Un albero sollecitato dal vento fornisce un ottimo esempio di questa strategia: quando la sollecitazione subita degli organi principali – i rami e il tronco- si avvicina al loro limite elastico, foglie e fronde secondarie si lasciano progressivamente strappare: questo espediente riduce la superficie esposta alla pressione e di conseguenza l’intensità della sollecitazione.
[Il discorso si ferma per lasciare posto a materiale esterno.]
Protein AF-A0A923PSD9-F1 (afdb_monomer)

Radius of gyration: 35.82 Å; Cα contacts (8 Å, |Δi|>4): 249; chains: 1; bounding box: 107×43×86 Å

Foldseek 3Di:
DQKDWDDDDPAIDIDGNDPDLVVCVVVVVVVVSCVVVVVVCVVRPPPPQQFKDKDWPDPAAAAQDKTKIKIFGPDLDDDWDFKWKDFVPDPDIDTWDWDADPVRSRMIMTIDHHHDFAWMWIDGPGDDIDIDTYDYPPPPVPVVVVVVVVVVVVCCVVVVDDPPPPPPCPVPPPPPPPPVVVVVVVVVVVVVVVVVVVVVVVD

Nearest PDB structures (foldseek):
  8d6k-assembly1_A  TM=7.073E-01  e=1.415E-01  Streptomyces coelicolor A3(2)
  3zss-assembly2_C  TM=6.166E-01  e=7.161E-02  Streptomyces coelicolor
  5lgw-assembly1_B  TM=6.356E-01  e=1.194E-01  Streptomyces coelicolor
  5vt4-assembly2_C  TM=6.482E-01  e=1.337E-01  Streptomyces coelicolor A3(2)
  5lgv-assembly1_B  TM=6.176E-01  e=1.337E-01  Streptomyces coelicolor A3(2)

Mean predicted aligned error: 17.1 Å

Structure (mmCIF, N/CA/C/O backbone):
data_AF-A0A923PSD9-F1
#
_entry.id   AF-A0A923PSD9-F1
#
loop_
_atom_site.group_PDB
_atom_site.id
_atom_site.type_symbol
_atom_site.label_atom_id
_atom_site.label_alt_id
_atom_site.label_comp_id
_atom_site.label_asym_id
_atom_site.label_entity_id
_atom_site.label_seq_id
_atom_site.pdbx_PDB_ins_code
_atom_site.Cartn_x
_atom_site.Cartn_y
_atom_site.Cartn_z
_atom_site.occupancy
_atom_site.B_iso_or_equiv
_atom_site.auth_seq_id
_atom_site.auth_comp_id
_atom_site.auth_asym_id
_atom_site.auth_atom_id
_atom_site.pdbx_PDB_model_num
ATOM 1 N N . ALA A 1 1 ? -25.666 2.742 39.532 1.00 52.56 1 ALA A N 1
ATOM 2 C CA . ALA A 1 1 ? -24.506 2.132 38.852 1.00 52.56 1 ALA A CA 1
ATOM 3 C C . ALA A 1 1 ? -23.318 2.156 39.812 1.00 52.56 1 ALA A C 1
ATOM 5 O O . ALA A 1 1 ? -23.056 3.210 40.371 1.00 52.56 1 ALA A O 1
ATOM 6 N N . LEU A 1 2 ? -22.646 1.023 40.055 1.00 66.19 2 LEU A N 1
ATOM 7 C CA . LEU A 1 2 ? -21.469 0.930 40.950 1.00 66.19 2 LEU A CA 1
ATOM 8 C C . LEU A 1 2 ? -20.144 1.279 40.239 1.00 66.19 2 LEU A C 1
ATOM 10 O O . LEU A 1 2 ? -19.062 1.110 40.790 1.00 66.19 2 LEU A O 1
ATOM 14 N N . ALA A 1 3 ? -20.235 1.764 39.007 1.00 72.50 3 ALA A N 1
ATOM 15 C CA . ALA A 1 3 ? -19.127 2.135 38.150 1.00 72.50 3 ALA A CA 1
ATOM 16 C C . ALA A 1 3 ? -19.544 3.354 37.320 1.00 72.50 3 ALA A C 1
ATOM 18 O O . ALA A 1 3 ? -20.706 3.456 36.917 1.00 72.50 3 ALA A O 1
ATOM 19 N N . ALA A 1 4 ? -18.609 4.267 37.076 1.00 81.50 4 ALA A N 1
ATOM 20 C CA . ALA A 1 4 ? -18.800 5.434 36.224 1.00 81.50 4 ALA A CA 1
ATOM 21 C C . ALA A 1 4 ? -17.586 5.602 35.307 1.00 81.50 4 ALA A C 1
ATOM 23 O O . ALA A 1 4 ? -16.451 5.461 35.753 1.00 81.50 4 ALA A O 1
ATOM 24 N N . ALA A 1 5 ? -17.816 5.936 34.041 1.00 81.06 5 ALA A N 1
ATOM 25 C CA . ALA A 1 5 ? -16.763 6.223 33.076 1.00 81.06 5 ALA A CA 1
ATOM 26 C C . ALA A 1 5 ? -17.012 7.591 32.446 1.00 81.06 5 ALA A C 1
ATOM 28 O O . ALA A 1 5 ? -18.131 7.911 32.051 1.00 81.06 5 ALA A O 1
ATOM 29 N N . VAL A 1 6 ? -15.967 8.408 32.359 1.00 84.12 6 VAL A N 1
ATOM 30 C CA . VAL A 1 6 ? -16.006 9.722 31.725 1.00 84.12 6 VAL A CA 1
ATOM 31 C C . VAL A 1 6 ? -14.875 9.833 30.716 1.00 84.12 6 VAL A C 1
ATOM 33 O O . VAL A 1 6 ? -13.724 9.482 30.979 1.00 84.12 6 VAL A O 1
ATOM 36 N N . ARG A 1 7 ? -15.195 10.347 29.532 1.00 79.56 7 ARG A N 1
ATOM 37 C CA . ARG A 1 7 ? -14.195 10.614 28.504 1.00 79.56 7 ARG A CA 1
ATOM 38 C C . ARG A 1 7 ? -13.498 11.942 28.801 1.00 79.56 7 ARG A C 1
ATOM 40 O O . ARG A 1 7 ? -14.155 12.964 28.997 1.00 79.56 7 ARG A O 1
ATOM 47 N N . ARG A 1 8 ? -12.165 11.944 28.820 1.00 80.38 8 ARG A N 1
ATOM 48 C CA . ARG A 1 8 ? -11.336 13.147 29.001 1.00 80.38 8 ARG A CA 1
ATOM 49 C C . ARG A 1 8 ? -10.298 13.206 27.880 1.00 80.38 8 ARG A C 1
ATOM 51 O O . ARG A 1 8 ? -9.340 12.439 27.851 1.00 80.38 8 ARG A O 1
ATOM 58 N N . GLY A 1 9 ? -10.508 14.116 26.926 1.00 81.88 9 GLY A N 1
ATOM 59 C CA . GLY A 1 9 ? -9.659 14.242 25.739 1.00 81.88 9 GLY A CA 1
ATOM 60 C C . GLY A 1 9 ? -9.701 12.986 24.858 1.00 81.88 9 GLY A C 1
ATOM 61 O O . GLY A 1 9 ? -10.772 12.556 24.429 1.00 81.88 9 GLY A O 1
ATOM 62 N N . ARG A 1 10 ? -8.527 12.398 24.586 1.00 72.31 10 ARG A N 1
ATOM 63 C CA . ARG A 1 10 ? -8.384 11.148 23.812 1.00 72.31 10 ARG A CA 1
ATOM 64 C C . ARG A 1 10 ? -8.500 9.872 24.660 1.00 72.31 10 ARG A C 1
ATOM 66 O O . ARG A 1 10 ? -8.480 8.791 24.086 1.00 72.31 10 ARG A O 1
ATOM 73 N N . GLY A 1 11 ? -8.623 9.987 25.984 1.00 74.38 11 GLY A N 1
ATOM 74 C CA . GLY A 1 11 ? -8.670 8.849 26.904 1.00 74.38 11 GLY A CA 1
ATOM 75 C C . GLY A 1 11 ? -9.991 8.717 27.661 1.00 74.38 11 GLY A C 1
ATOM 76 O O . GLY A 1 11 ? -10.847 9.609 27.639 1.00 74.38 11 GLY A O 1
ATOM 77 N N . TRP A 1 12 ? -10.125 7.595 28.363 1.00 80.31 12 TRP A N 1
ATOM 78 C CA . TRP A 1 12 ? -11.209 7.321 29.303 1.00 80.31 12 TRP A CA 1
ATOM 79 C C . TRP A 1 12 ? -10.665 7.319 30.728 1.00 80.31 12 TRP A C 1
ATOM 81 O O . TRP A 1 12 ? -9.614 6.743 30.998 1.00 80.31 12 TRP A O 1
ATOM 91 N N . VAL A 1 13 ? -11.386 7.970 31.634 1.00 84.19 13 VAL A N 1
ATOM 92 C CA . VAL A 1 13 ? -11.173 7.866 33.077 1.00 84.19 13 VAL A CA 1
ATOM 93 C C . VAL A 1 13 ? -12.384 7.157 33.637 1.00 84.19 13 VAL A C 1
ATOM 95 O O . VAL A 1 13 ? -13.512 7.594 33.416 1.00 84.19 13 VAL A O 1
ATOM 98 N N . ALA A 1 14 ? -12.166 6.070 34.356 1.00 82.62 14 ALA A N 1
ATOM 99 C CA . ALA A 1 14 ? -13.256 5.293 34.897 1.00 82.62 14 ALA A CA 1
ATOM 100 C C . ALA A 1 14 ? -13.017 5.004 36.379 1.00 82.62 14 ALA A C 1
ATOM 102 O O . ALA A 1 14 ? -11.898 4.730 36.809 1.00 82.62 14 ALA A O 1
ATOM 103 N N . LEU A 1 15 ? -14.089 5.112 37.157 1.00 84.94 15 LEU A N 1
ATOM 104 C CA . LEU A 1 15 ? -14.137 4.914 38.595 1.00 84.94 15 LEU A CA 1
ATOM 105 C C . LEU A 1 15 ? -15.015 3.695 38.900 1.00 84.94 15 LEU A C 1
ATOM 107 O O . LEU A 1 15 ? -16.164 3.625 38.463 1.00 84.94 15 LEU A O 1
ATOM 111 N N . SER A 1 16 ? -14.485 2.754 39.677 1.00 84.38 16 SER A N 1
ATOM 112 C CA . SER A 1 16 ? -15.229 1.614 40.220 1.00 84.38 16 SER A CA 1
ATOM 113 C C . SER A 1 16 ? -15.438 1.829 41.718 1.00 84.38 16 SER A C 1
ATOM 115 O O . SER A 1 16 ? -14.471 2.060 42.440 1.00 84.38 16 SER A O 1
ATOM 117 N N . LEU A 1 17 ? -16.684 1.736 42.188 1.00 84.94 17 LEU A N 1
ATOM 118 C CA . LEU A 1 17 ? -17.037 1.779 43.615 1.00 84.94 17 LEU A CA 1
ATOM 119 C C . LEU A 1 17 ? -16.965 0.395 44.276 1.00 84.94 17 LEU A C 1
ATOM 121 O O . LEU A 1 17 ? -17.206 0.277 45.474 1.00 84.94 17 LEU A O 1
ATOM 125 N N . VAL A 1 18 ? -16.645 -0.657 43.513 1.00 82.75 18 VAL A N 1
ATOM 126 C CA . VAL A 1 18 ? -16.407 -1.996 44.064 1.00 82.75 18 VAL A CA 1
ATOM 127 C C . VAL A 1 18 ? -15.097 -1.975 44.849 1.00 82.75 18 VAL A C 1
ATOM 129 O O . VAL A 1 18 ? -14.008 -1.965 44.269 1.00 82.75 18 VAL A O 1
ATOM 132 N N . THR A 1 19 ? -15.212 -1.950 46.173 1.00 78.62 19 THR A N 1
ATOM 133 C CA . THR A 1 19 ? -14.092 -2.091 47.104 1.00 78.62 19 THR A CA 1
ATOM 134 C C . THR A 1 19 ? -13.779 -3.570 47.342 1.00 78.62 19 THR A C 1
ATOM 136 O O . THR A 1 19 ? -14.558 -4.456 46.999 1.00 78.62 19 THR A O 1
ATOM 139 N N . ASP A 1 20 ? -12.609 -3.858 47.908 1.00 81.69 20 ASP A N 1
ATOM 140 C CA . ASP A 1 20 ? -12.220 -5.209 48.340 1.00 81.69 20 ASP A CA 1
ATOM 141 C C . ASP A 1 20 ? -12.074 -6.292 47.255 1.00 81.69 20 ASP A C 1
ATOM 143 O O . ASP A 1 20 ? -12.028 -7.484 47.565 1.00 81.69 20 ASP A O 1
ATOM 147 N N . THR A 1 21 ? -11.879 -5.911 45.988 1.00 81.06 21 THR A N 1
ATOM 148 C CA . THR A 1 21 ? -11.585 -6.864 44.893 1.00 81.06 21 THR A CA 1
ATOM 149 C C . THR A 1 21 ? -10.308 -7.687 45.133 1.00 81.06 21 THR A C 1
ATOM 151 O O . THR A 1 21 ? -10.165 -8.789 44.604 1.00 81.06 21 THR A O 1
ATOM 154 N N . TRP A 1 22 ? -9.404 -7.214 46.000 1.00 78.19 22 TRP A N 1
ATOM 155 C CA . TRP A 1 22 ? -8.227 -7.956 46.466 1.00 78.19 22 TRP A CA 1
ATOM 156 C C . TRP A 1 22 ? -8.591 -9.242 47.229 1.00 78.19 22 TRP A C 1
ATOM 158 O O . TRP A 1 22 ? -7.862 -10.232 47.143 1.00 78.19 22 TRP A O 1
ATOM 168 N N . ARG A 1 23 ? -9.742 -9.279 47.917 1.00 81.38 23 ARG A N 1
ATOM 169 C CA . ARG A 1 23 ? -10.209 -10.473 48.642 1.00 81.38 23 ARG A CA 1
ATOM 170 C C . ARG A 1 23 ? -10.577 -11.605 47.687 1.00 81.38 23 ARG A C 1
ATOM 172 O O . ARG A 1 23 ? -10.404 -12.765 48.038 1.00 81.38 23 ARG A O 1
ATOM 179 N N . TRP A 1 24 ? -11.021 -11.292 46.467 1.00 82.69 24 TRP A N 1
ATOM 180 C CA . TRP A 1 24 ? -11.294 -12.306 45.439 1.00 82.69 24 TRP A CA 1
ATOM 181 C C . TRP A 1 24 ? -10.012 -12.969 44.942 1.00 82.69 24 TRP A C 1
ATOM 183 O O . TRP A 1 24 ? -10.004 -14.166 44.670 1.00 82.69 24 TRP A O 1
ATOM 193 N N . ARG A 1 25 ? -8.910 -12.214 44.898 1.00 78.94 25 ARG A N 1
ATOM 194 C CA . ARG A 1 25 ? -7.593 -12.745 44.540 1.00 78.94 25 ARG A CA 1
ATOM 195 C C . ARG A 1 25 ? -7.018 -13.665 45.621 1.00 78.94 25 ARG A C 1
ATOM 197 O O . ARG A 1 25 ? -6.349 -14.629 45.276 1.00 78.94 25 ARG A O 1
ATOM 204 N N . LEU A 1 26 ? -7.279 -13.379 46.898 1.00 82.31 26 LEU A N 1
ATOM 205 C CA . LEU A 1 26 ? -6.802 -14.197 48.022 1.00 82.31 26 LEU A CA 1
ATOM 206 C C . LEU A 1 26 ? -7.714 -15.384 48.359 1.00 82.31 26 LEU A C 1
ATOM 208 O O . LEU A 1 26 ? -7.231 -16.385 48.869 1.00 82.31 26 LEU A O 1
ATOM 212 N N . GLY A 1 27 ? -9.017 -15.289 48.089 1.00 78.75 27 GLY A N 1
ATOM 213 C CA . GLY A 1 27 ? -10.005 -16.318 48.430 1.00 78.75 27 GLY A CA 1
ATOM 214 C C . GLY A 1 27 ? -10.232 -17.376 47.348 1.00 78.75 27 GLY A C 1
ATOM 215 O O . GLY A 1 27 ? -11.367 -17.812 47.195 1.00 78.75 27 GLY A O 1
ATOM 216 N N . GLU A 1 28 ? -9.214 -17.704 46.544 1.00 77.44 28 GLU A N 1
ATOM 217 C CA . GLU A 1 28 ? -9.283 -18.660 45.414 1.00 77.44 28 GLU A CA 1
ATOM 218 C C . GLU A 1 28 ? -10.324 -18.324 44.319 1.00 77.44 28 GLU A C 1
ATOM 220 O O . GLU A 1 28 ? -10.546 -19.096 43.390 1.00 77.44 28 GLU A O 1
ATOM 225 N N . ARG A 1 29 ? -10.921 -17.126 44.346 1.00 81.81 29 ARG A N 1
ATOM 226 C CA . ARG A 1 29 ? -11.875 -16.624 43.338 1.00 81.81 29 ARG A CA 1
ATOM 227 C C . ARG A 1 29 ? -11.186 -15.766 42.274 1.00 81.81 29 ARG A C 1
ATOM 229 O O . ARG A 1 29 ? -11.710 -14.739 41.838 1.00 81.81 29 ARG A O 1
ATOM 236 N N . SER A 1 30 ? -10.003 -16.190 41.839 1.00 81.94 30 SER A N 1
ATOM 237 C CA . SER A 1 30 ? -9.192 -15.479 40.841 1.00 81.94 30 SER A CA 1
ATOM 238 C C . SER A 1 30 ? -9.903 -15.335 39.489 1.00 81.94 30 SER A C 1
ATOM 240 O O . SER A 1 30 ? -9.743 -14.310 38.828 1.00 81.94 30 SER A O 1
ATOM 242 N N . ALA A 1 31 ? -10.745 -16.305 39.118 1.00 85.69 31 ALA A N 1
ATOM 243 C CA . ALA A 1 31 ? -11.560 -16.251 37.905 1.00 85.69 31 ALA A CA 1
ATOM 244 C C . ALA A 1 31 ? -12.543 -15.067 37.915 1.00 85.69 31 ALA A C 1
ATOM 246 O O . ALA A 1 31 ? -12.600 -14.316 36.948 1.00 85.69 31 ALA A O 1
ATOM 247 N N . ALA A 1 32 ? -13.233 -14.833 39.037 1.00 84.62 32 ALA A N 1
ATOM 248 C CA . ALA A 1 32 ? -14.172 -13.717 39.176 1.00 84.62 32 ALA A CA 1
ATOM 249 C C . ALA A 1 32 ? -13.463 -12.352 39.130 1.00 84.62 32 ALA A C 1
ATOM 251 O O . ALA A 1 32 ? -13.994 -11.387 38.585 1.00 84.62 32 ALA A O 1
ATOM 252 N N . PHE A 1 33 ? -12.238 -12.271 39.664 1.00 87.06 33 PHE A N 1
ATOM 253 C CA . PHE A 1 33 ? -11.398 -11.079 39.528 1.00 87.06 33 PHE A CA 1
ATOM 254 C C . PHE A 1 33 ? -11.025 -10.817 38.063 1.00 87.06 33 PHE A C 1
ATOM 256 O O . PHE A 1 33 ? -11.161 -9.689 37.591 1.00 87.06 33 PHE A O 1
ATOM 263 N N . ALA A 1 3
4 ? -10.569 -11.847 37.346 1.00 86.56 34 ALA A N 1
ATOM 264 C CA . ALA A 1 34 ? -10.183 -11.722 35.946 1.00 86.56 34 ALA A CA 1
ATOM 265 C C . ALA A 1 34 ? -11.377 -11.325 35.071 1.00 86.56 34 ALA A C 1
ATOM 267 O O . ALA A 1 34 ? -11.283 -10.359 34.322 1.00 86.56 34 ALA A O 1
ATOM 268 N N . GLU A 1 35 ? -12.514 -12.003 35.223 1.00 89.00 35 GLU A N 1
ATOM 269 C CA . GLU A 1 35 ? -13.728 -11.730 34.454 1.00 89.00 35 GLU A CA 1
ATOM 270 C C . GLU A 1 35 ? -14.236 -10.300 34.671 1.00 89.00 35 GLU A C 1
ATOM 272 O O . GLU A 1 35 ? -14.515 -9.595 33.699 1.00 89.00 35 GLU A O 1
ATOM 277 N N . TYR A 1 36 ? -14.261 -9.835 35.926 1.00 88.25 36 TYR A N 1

Se ancora non basta, il sacrificio si estende ad elementi via via più importanti, e persino qualche ramo principale può essere ceduto, pur di salvare il tronco dallo sradicamento, evento massimamente catastrofico, perché pregiudica la possibilità dell’albero di sopravvivere.
Nello scenario resiliente, il traguardo a cui riferire l’attività di progettazione sia degli edifici che dei loro componenti si sposta: invece che puntare alla ottimizzazione della configurazione dell’oggetto rispetto ad una condizione attesa, assunta come stabile o comunque prevedibile entro un limitato campo di variazioni, l’obiettivo diventa quello di conferire al manufatto la capacità di adottare diversi efficaci comportamenti resilienti durante la sua vita in servizio, in risposta a sollecitazioni ambientali variabili. Ciò richiede di fornirlo una attitudine adattiva, cioè di renderlo capace di risposte dinamiche agli stimoli, mettendo in atto con progressività una gamma di tattiche e azioni proporzionate alla sollecitazione. (Oguntona & Aigbavboa 2017)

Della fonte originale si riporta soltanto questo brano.